Seriously. Over the last few weekends, we've been to the 'family fun' pool (stretching the definition, I think) twice, to the wildlife park and bowling. I have glue ear, a sore shoulder and a new found respect for the capybara. It's not that I don't enjoy it. Seeing a grimly determined child 80cm off the ground refuse all help and wrestle a bowling ball is its own reward. But it's a far cry from my own childhood. As the child of a non-driving single academic in '70s York, this kind of thing was totally foreign. Prog Rock step dad brought me some of my school notebooks and they are full of inappropriate anecdotes about what I did at the weekend, often involving sitting in pubs and eating crisps, going to conferences, and mystery trips to stay with various bearded academics in their lairs.
I did occasionally go on outings with the after school deprived kids club, I suppose. I was a member of the deprived kids club (a terrifying new build bunker smelling of builders' dust and wee) due to my 'child of broken home' status, and presumably also because it allowed my mother the odd hour to work on her thesis. I lived in permanent fear of getting my head kicked in, but at least we did 'proper' trips. I definitely remember a coach trip to Mother Shipton's cave* where they dumped us all in a forest for a few hours and left us to fend for ourselves, and there was the trip to Bradford ice rink where I fractured my cocyx. Most exciting of all, I once got my picture in the Yorkshire Evening Press sitting next to the pantomime dame at the deprived kids Christmas party. My mother was mortified, but I had won the deprived kids raffle fair and square, and the fact that my only deprivation was not being allowed a pony was, to me, neither here nor there.
Anyway, this was the exception. Most of my 'leisure' time was spent:
i) At gatherings of junior academics (my mother's stoner colleagues). Mud everywhere, cheap wine, horrible food and terrifyingly rude, filthy children initiating me into their evil ways. Just possibly it might have been the other way round.
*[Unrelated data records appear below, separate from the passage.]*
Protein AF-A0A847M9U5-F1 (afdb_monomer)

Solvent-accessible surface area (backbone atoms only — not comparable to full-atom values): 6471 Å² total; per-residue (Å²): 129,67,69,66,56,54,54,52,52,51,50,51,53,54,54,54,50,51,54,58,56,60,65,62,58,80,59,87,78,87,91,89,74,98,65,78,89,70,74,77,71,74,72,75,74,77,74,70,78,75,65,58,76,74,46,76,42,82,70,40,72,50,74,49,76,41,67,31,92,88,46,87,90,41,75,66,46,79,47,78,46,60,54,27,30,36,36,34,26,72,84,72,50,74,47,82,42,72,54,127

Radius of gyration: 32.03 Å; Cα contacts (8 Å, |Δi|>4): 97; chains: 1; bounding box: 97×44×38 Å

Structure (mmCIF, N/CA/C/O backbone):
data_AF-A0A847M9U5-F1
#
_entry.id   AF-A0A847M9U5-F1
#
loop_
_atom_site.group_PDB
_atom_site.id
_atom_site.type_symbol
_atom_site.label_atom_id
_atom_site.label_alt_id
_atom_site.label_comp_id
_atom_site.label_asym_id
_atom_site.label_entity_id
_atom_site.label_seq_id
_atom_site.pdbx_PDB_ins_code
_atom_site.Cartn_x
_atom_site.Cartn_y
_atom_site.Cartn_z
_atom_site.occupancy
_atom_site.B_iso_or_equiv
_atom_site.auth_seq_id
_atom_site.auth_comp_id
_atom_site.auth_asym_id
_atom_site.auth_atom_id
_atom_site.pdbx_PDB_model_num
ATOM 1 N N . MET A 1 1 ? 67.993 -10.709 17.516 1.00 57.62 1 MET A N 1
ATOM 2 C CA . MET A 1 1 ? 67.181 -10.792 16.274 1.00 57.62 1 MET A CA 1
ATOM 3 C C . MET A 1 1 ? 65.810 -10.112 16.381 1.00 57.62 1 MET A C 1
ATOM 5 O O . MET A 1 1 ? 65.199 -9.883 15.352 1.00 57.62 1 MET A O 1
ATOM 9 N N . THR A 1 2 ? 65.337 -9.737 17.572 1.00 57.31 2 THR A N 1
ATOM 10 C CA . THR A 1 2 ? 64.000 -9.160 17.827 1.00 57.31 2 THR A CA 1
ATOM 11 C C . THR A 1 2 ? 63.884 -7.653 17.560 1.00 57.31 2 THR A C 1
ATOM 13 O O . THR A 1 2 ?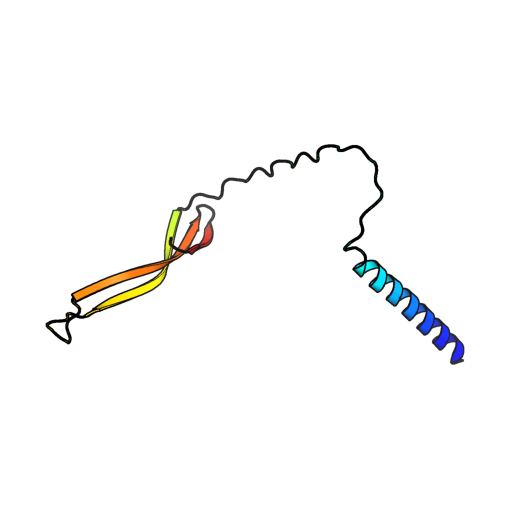 62.808 -7.168 17.230 1.00 57.31 2 THR A O 1
ATOM 16 N N . THR A 1 3 ? 64.989 -6.907 17.605 1.00 56.69 3 THR A N 1
ATOM 17 C CA . THR A 1 3 ? 64.990 -5.441 17.430 1.00 56.69 3 THR A CA 1
ATOM 18 C C . THR A 1 3 ? 64.676 -4.994 15.997 1.00 56.69 3 THR A C 1
ATOM 20 O O . THR A 1 3 ? 64.095 -3.935 15.796 1.00 56.69 3 THR A O 1
ATOM 23 N N . LYS A 1 4 ? 65.003 -5.813 14.985 1.00 58.47 4 LYS A N 1
ATOM 24 C CA . LYS A 1 4 ? 64.746 -5.498 13.563 1.00 58.47 4 LYS A CA 1
ATOM 25 C C . LYS A 1 4 ? 63.258 -5.599 13.193 1.00 58.47 4 LYS A C 1
ATOM 27 O O . LYS A 1 4 ? 62.771 -4.812 12.383 1.00 58.47 4 LYS A O 1
ATOM 32 N N . TYR A 1 5 ? 62.535 -6.528 13.821 1.00 59.38 5 TYR A N 1
ATOM 33 C CA . TYR A 1 5 ? 61.089 -6.697 13.635 1.00 59.38 5 TYR A CA 1
ATOM 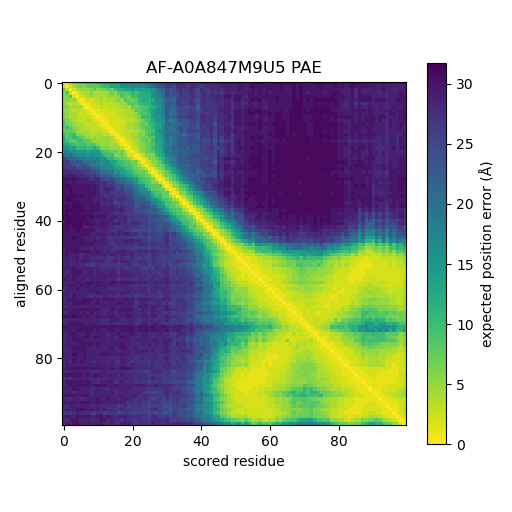34 C C . TYR A 1 5 ? 60.287 -5.610 14.359 1.00 59.38 5 TYR A C 1
ATOM 36 O O . TYR A 1 5 ? 59.270 -5.146 13.859 1.00 59.38 5 TYR A O 1
ATOM 44 N N . LEU A 1 6 ? 60.789 -5.132 15.499 1.00 59.94 6 LEU A N 1
ATOM 45 C CA . LEU A 1 6 ? 60.160 -4.038 16.237 1.00 59.94 6 LEU A CA 1
ATOM 46 C C . LEU A 1 6 ? 60.181 -2.720 15.437 1.00 59.94 6 LEU A C 1
ATOM 48 O O . LEU A 1 6 ? 59.171 -2.031 15.354 1.00 59.94 6 LEU A O 1
ATOM 52 N N . ILE A 1 7 ? 61.305 -2.406 14.783 1.00 64.00 7 ILE A N 1
ATOM 53 C CA . ILE A 1 7 ? 61.454 -1.196 13.952 1.00 64.00 7 ILE A CA 1
ATOM 54 C C . ILE A 1 7 ? 60.549 -1.252 12.711 1.00 64.00 7 ILE A C 1
ATOM 56 O O . ILE A 1 7 ? 59.938 -0.250 12.345 1.00 64.00 7 ILE A O 1
ATOM 60 N N . THR A 1 8 ? 60.423 -2.421 12.078 1.00 65.56 8 THR A N 1
ATOM 61 C CA . THR A 1 8 ? 59.568 -2.593 10.890 1.00 65.56 8 THR A CA 1
ATOM 62 C C . THR A 1 8 ? 58.081 -2.513 11.229 1.00 65.56 8 THR A C 1
ATOM 64 O O . THR A 1 8 ? 57.338 -1.875 10.489 1.00 65.56 8 THR A O 1
ATOM 67 N N . VAL A 1 9 ? 57.647 -3.061 12.368 1.00 67.62 9 VAL A N 1
ATOM 68 C CA . VAL A 1 9 ? 56.252 -2.942 12.832 1.00 67.62 9 VAL A CA 1
ATOM 69 C C . VAL A 1 9 ? 55.899 -1.496 13.198 1.00 67.62 9 VAL A C 1
ATOM 71 O O . VAL A 1 9 ? 54.823 -1.027 12.834 1.00 67.62 9 VAL A O 1
ATOM 74 N N . VAL A 1 10 ? 56.809 -0.756 13.844 1.00 68.00 10 VAL A N 1
ATOM 75 C CA . VAL A 1 10 ? 56.596 0.668 14.167 1.00 68.00 10 VAL A CA 1
ATOM 76 C C . VAL A 1 10 ? 56.512 1.524 12.898 1.00 68.00 10 VAL A C 1
ATOM 78 O O . VAL A 1 10 ? 55.630 2.375 12.798 1.00 68.00 10 VAL A O 1
ATOM 81 N N . LEU A 1 11 ? 57.362 1.271 11.897 1.00 67.25 11 LEU A N 1
ATOM 82 C CA . LEU A 1 11 ? 57.293 1.964 10.605 1.00 67.25 11 LEU A CA 1
ATOM 83 C C . LEU A 1 11 ? 55.997 1.655 9.848 1.00 67.25 11 LEU A C 1
ATOM 85 O O . LEU A 1 11 ? 55.379 2.566 9.306 1.00 67.25 11 LEU A O 1
ATOM 89 N N . PHE A 1 12 ? 55.551 0.398 9.842 1.00 67.25 12 PHE A N 1
ATOM 90 C CA . PHE A 1 12 ? 54.313 0.018 9.159 1.00 67.25 12 PHE A CA 1
ATOM 91 C C . PHE A 1 12 ? 53.076 0.625 9.838 1.00 67.25 12 PHE A C 1
ATOM 93 O O . PHE A 1 12 ? 52.186 1.130 9.159 1.00 67.25 12 PHE A O 1
ATOM 100 N N . ALA A 1 13 ? 53.047 0.662 11.175 1.00 64.06 13 ALA A N 1
ATOM 101 C CA . ALA A 1 13 ? 51.990 1.332 11.931 1.00 64.06 13 ALA A CA 1
ATOM 102 C C . ALA A 1 13 ? 51.972 2.855 11.695 1.00 64.06 13 ALA A C 1
ATOM 104 O O . ALA A 1 13 ? 50.895 3.443 11.606 1.00 64.06 13 ALA A O 1
ATOM 105 N N . ALA A 1 14 ? 53.140 3.487 11.540 1.00 63.56 14 ALA A N 1
ATOM 106 C CA . ALA A 1 14 ? 53.248 4.912 11.225 1.00 63.56 14 ALA A CA 1
ATOM 107 C C . ALA A 1 14 ? 52.779 5.249 9.796 1.00 63.56 14 ALA A C 1
ATOM 109 O O . ALA A 1 14 ? 52.171 6.291 9.580 1.00 63.56 14 ALA A O 1
ATOM 110 N N . VAL A 1 15 ? 53.016 4.368 8.819 1.00 64.88 15 VAL A N 1
ATOM 111 C CA . VAL A 1 15 ? 52.509 4.544 7.443 1.00 64.88 15 VAL A CA 1
ATOM 112 C C . VAL A 1 15 ? 51.001 4.283 7.368 1.00 64.88 15 VAL A C 1
ATOM 114 O O . VAL A 1 15 ? 50.279 4.969 6.649 1.00 64.88 15 VAL A O 1
ATOM 117 N N . LEU A 1 16 ? 50.486 3.324 8.141 1.00 61.59 16 LEU A N 1
ATOM 118 C CA . LEU A 1 16 ? 49.049 3.052 8.180 1.00 61.59 16 LEU A 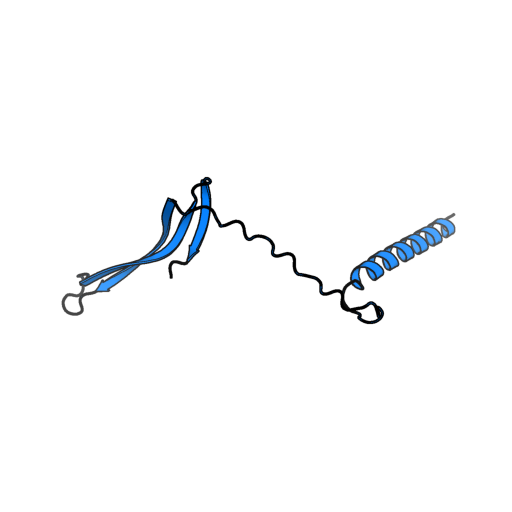CA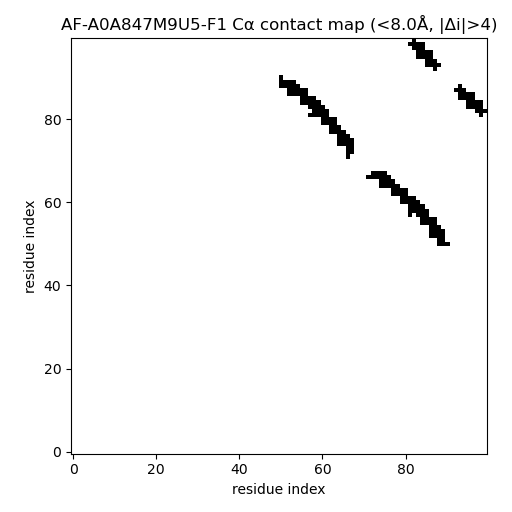 1
ATOM 119 C C . LEU A 1 16 ? 48.271 4.187 8.874 1.00 61.59 16 LEU A C 1
ATOM 121 O O . LEU A 1 16 ? 47.169 4.526 8.446 1.00 61.59 16 LEU A O 1
ATOM 125 N N . SER A 1 17 ? 48.850 4.820 9.902 1.00 59.50 17 SER A N 1
ATOM 126 C CA . SER A 1 17 ? 48.224 5.955 10.590 1.00 59.50 17 SER A CA 1
ATOM 127 C C . SER A 1 17 ? 48.204 7.234 9.745 1.00 59.50 17 SER A C 1
ATOM 129 O O . SER A 1 17 ? 47.224 7.976 9.814 1.00 59.50 17 SER A O 1
ATOM 131 N N . THR A 1 18 ? 49.202 7.475 8.885 1.00 58.41 18 THR A N 1
ATOM 132 C CA . THR A 1 18 ? 49.190 8.625 7.960 1.00 58.41 18 THR A CA 1
ATOM 133 C C . THR A 1 18 ? 48.152 8.481 6.846 1.00 58.41 18 THR A C 1
ATOM 135 O O . THR A 1 18 ? 47.527 9.474 6.480 1.00 58.41 18 THR A O 1
ATOM 138 N N . ILE A 1 19 ? 47.883 7.265 6.357 1.00 58.09 19 ILE A N 1
ATOM 139 C CA . ILE A 1 19 ? 46.842 7.016 5.341 1.00 58.09 19 ILE A CA 1
ATOM 140 C C . ILE A 1 19 ? 45.434 7.231 5.920 1.00 58.09 19 ILE A C 1
ATOM 142 O O . ILE A 1 19 ? 44.586 7.849 5.277 1.00 58.09 19 ILE A O 1
ATOM 146 N N . ILE A 1 20 ? 45.187 6.783 7.155 1.00 54.12 20 ILE A N 1
ATOM 147 C CA . ILE A 1 20 ? 43.886 6.966 7.819 1.00 54.12 20 ILE A CA 1
ATOM 148 C C . ILE A 1 20 ? 43.669 8.442 8.193 1.00 54.12 20 ILE A C 1
ATOM 150 O O . ILE A 1 20 ? 42.564 8.954 8.022 1.00 54.12 20 ILE A O 1
ATOM 154 N N . MET A 1 21 ? 44.716 9.162 8.616 1.00 49.91 21 MET A N 1
ATOM 155 C CA . MET A 1 21 ? 44.617 10.601 8.896 1.00 49.91 21 MET A CA 1
ATOM 156 C C . MET A 1 21 ? 44.452 11.439 7.610 1.00 49.91 21 MET A C 1
ATOM 158 O O . MET A 1 21 ? 43.721 12.429 7.612 1.00 49.91 21 MET A O 1
ATOM 162 N N . GLY A 1 22 ? 45.059 11.021 6.490 1.00 48.31 22 GLY A N 1
ATOM 163 C CA . GLY A 1 22 ? 44.905 11.668 5.180 1.00 48.31 22 GLY A CA 1
ATOM 164 C C . GLY A 1 22 ? 43.520 11.485 4.543 1.00 48.31 22 GLY A C 1
ATOM 165 O O . GLY A 1 22 ? 43.058 12.367 3.825 1.00 48.31 22 GLY A O 1
ATOM 166 N N . GLY A 1 23 ? 42.821 10.384 4.840 1.00 50.88 23 GLY A N 1
ATOM 167 C CA . GLY A 1 23 ? 41.469 10.117 4.328 1.00 50.88 23 GLY A CA 1
ATOM 168 C C . GLY A 1 23 ? 40.340 10.867 5.050 1.00 50.88 23 GLY A C 1
ATOM 169 O O . GLY A 1 23 ? 39.261 11.034 4.486 1.00 50.88 23 GLY A O 1
ATOM 170 N N . VAL A 1 24 ? 40.571 11.348 6.277 1.00 49.78 24 VAL A N 1
ATOM 171 C CA . VAL A 1 24 ? 39.538 12.021 7.094 1.00 49.78 24 VAL A CA 1
ATOM 172 C C . VAL A 1 24 ? 39.583 13.554 6.959 1.00 49.78 24 VAL A C 1
ATOM 174 O O . VAL A 1 24 ? 38.576 14.214 7.202 1.00 49.78 24 VAL A O 1
ATOM 177 N N . LEU A 1 25 ? 40.688 14.128 6.461 1.00 48.28 25 LEU A N 1
ATOM 178 C CA . LEU A 1 25 ? 40.822 15.568 6.166 1.00 48.28 25 LEU A CA 1
ATOM 179 C C . LEU A 1 25 ? 40.283 15.990 4.783 1.00 48.28 25 LEU A C 1
ATOM 181 O O . LEU A 1 25 ? 40.266 17.175 4.468 1.00 48.28 25 LEU A O 1
ATOM 185 N N . ALA A 1 26 ? 39.755 15.059 3.978 1.00 50.09 26 ALA A N 1
ATOM 186 C CA . ALA A 1 26 ? 39.030 15.378 2.737 1.00 50.09 26 ALA A CA 1
ATOM 187 C C . ALA A 1 26 ? 37.620 15.965 2.981 1.00 50.09 26 ALA A C 1
ATOM 189 O O . ALA A 1 26 ? 36.829 16.132 2.052 1.00 50.09 26 ALA A O 1
ATOM 190 N N . ARG A 1 27 ? 37.282 16.285 4.233 1.00 53.81 27 ARG A N 1
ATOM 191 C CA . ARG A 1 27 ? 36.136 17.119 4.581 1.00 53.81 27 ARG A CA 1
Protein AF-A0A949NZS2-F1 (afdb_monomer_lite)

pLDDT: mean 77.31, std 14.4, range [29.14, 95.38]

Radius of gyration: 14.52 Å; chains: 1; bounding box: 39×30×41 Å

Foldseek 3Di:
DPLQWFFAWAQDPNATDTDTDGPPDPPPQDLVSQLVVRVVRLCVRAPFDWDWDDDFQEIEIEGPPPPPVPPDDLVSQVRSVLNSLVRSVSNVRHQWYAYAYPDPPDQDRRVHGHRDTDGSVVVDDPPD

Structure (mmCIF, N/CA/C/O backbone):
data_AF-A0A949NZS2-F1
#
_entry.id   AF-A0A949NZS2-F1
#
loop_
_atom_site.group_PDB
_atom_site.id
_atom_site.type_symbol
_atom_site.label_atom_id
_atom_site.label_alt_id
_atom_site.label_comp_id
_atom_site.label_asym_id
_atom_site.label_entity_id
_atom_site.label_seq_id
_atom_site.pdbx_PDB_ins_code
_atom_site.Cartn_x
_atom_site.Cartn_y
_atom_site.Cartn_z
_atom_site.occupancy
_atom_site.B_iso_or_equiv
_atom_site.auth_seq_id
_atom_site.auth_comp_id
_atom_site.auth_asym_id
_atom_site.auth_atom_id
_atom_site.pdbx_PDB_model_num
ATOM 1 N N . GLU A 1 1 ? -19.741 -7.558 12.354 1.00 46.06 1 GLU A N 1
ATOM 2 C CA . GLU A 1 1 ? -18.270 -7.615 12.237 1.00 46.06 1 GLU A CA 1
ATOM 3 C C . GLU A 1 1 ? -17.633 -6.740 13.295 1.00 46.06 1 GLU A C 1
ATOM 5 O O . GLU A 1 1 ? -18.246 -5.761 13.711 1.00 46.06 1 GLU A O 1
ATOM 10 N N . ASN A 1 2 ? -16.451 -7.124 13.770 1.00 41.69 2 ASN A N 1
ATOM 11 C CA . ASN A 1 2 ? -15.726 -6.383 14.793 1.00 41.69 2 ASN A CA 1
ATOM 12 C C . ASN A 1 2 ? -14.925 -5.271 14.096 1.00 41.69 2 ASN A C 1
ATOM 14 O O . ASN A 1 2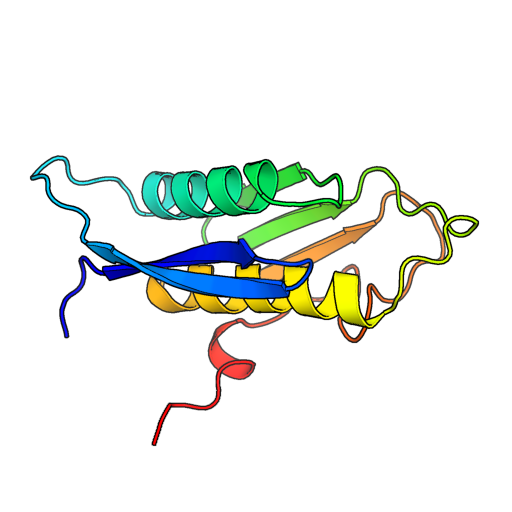 ? -13.911 -5.560 13.471 1.00 41.69 2 ASN A O 1
ATOM 18 N N . LYS A 1 3 ? -15.394 -4.018 14.168 1.00 50.75 3 LYS A N 1
ATOM 19 C CA . LYS A 1 3 ? -14.766 -2.847 13.513 1.00 50.75 3 LYS A CA 1
ATOM 20 C C . LYS A 1 3 ? -13.392 -2.460 14.090 1.00 50.75 3 LYS A C 1
ATOM 22 O O . LYS A 1 3 ? -12.802 -1.485 13.648 1.00 50.75 3 LYS A O 1
ATOM 27 N N . ASN A 1 4 ? -12.897 -3.219 15.067 1.00 58.00 4 ASN A N 1
ATOM 28 C CA . ASN A 1 4 ? -11.681 -2.927 15.826 1.00 58.00 4 ASN A CA 1
ATOM 29 C C . ASN A 1 4 ? -10.529 -3.892 15.496 1.00 58.00 4 ASN A C 1
ATOM 31 O O . ASN A 1 4 ? -9.558 -3.959 16.248 1.00 58.00 4 ASN A O 1
ATOM 35 N N . LYS A 1 5 ? -10.650 -4.667 14.411 1.00 66.06 5 LYS A N 1
ATOM 36 C CA . LYS A 1 5 ? -9.595 -5.561 13.933 1.00 66.06 5 LYS A CA 1
ATOM 37 C C . LYS A 1 5 ? -8.793 -4.877 12.839 1.00 66.06 5 LYS A C 1
ATOM 39 O O . LYS A 1 5 ? -9.337 -4.562 11.786 1.00 66.06 5 LYS A O 1
ATOM 44 N N . LEU A 1 6 ? -7.505 -4.680 13.090 1.00 71.06 6 LEU A N 1
ATOM 45 C CA . LEU A 1 6 ? -6.550 -4.215 12.091 1.00 71.06 6 LEU A CA 1
ATOM 46 C C . LEU A 1 6 ? -5.762 -5.405 11.564 1.00 71.06 6 LEU A C 1
ATOM 48 O O . LEU A 1 6 ? -5.306 -6.245 12.341 1.00 71.06 6 LEU A O 1
ATOM 52 N N . TYR A 1 7 ? -5.567 -5.448 10.253 1.00 72.88 7 TYR A N 1
ATOM 53 C CA . TYR A 1 7 ? -4.672 -6.407 9.620 1.00 72.88 7 TYR A CA 1
ATOM 54 C C . TYR A 1 7 ? -3.342 -5.712 9.371 1.00 72.88 7 TYR A C 1
ATOM 56 O O . TYR A 1 7 ? -3.252 -4.810 8.540 1.00 72.88 7 TYR A O 1
ATOM 64 N N . VAL A 1 8 ? -2.325 -6.100 10.134 1.00 71.75 8 VAL A N 1
ATOM 65 C CA . VAL A 1 8 ? -0.986 -5.514 10.073 1.00 71.75 8 VAL A CA 1
ATOM 66 C C . VAL A 1 8 ? -0.036 -6.552 9.487 1.00 71.75 8 VAL A C 1
ATOM 68 O O . VAL A 1 8 ? 0.047 -7.657 10.026 1.00 71.75 8 VAL A O 1
ATOM 71 N N . PRO A 1 9 ? 0.684 -6.250 8.402 1.00 67.69 9 PRO A N 1
ATOM 72 C CA . PRO A 1 9 ? 1.651 -7.179 7.854 1.00 67.69 9 PRO A CA 1
ATOM 73 C C . PRO A 1 9 ? 2.892 -7.238 8.747 1.00 67.69 9 PRO A C 1
ATOM 75 O O . PRO A 1 9 ? 3.393 -6.223 9.223 1.00 67.69 9 PRO A O 1
ATOM 78 N N . LEU A 1 10 ? 3.386 -8.450 8.954 1.00 70.62 10 LEU A N 1
ATOM 79 C CA . LEU A 1 10 ? 4.615 -8.776 9.663 1.00 70.62 10 LEU A CA 1
ATOM 80 C C . LEU A 1 10 ? 5.560 -9.478 8.699 1.00 70.62 10 LEU A C 1
ATOM 82 O O . LEU A 1 10 ? 5.137 -10.390 7.987 1.00 70.62 10 LEU A O 1
ATOM 86 N N . LEU A 1 11 ? 6.840 -9.115 8.705 1.00 67.94 11 LEU A N 1
ATOM 87 C CA . LEU A 1 11 ? 7.840 -9.822 7.917 1.00 67.94 11 LEU A CA 1
ATOM 88 C C . LEU A 1 11 ? 8.383 -11.023 8.706 1.00 67.94 11 LEU A C 1
ATOM 90 O O . LEU A 1 11 ? 9.096 -10.880 9.696 1.00 67.94 11 LEU A O 1
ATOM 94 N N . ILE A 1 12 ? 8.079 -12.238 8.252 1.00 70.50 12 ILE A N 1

ii) In the hideous depths of the Yorkshire countryside walking up vertical bogs with only a packet of Rolos for sustenance.
iii) Lurking in my bedroom reading PG Wodehouse and pretending to be a horse.
Even when the Space Cadette was born and Prog Rock step dad moved in, we weren't big on family fun days out. Brisk walks, certainly; the odd garden centre too. But there was no way Prog Rock Step Dad or my mother would have taken us to Flamingo Land and Macdonalds. They would have been more likely to take flight.
I raised this with the CFO as we sat in the cactus-filled gloom of Chico's Mexican Cantina, overlooking Mini-Europe as I toyed with my vegetarian fajita (an audacious mix of frozen mixed veg - broccoli, cauliflower and crinkle cut carrots) and wrestled with temporary deafness.
"These children have way too much fun. Not only are we a nuclear family, but we take them to child friendly venues for child-centred activities. How are they ever going to grow up interestingly fucked up? Did your parents do this kind of 'fun' activity with you?"
The CFO considered the question at length, toying with a Dorito.
"We went ice skating a lot. But we had to skate for a full hour before they let us have a hot chocolate. And sometimes, for an extra-special treat we went to Flunch. There's nothing wrong with having a stable childhood is there? "
"Hmm. You're hardly qualified to judge anyway. Your parents are in their mid sixties and they still HOLD HANDS in the street. Anyway, I'm not actually proposing we split up. Just, maybe we shouldn't do so much, you know, stuff with them. Boredom is supposed to be good for children. All the papers say so. And stuff."
The CFO cast a jaundiced glance over at Fingers, intently emptying the pepper into my handbag, as Lashes squeezed ketchup sachets into his water glass.
"I absolutely agree in principle. But whenever we actually try it, they drive us fucking crazy within minutes"
"Or" he said, getting into his stride "You get sucked into some ridiculous project that causes untold mess and devastation"
Or even this
"Hmm. Ok, not boredom then. "
* For those of you unfortunate enough not to have visited this haut lieu of Yorkshire tourism, it's a grotto which petrifies stuff. Unmissable!